● The problem: Write out the stretch of lines below that begins at the line with "ATOM 39 C C" and ends at the line with "ATOM 44 C C", including both, exactly as given and nothing more.

┌──

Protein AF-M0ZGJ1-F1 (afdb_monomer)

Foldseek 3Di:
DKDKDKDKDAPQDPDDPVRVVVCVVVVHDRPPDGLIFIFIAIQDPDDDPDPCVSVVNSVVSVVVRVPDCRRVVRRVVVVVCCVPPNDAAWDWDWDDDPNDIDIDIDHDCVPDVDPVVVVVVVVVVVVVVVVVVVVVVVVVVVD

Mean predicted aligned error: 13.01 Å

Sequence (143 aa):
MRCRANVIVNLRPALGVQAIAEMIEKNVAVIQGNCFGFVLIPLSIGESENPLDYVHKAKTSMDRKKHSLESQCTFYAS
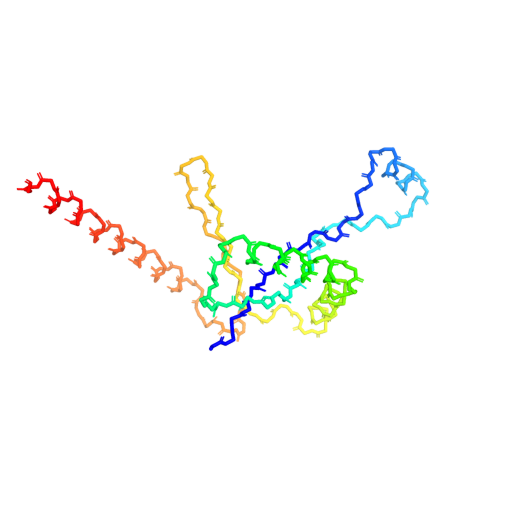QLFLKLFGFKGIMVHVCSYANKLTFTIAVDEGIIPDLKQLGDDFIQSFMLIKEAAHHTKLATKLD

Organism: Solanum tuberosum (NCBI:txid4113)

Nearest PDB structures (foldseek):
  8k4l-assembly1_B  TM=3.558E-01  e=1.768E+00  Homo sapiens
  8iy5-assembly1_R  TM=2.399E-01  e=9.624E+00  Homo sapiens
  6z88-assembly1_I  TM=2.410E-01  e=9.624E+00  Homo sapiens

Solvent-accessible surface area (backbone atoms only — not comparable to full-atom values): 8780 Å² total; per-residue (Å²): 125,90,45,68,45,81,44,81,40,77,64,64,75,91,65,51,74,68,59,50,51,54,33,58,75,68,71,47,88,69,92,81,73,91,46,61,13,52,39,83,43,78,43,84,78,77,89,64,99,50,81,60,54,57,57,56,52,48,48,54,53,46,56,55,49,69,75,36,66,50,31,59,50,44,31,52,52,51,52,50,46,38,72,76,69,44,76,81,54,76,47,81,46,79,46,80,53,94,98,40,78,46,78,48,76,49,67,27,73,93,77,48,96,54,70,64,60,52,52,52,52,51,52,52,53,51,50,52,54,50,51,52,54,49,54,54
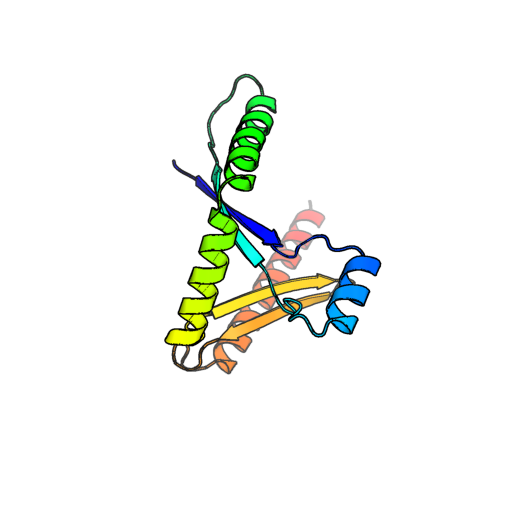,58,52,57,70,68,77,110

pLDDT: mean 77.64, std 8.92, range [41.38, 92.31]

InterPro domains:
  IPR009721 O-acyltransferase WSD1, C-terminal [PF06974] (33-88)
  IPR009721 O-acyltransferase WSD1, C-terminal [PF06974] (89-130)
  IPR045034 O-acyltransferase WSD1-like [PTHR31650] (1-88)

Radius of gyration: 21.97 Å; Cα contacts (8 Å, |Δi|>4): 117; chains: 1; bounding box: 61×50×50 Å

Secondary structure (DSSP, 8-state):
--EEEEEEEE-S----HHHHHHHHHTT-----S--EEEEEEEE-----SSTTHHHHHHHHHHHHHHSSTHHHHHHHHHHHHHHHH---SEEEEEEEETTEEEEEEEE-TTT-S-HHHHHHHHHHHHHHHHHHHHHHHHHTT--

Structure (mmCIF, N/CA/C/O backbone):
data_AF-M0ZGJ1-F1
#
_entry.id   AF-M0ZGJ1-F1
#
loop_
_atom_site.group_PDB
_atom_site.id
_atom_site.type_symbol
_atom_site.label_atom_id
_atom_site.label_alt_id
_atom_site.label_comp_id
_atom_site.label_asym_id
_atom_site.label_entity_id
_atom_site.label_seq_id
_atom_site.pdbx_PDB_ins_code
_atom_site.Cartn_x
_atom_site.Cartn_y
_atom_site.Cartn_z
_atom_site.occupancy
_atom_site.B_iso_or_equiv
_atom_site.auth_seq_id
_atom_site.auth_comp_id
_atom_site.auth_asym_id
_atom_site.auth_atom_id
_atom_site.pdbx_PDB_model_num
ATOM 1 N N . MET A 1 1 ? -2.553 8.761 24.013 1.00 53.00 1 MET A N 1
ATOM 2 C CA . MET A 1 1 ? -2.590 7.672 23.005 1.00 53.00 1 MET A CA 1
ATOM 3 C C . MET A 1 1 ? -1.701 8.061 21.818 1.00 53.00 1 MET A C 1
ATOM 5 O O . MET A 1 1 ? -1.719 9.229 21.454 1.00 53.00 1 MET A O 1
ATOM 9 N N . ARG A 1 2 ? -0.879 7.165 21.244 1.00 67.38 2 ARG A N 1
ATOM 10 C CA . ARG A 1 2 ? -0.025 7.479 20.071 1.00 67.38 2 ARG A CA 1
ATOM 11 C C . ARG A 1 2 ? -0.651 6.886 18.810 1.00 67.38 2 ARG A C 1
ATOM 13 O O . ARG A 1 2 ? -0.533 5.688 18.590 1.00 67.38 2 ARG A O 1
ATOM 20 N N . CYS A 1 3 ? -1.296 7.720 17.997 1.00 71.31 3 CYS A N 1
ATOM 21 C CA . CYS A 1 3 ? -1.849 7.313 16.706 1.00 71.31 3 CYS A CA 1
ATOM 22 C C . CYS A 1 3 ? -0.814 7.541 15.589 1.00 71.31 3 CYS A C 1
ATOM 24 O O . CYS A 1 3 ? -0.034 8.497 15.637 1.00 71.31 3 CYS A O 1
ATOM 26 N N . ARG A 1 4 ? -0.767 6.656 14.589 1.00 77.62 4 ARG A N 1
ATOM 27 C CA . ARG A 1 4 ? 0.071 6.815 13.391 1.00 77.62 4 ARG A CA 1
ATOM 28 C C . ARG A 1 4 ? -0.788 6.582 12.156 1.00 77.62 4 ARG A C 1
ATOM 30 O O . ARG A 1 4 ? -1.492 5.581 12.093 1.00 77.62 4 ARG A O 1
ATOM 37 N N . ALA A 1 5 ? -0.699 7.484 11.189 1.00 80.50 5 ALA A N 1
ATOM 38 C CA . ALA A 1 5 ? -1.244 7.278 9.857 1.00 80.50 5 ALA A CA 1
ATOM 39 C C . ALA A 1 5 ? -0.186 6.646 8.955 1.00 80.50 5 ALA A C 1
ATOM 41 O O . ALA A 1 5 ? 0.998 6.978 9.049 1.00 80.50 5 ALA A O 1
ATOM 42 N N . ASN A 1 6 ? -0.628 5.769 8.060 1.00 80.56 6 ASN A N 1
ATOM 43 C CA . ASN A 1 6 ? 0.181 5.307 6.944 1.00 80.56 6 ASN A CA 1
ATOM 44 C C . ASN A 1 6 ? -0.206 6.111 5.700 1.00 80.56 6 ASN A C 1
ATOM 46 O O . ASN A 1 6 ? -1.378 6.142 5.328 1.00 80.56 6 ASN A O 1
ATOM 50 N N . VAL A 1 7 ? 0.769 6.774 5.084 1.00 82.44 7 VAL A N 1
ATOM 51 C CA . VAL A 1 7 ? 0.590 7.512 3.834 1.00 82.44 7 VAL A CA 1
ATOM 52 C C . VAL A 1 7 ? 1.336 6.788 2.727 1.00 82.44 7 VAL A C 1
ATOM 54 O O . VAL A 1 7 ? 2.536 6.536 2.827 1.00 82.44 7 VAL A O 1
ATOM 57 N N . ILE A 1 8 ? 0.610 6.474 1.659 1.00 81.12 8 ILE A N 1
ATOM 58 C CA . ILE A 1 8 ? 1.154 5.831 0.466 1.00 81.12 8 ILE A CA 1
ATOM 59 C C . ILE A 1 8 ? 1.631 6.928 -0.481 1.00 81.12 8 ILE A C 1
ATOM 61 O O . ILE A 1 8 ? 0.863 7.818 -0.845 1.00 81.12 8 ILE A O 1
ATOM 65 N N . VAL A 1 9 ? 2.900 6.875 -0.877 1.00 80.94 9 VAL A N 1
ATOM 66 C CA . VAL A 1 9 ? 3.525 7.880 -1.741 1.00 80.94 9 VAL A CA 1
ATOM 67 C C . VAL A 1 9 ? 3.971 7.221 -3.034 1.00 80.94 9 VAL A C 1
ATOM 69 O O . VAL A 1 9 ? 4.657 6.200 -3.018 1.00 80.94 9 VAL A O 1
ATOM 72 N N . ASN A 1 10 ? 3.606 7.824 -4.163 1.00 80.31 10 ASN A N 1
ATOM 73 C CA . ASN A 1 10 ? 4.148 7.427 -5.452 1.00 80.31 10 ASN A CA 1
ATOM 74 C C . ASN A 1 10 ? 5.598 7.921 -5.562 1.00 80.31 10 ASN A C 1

└──

● Solution below:
ATOM 39 C C . ALA A 1 5 ? -0.186 6.646 8.955 1.00 80.50 5 ALA A C 1
ATOM 41 O O . ALA A 1 5 ? 0.998 6.978 9.049 1.00 80.50 5 ALA A O 1
ATOM 42 N N . ASN A 1 6 ? -0.628 5.769 8.060 1.00 80.56 6 ASN A N 1
ATOM 43 C CA . ASN A 1 6 ? 0.181 5.307 6.944 1.00 80.56 6 ASN A CA 1
ATOM 44 C C . ASN A 1 6 ? -0.206 6.111 5.700 1.00 80.56 6 ASN A C 1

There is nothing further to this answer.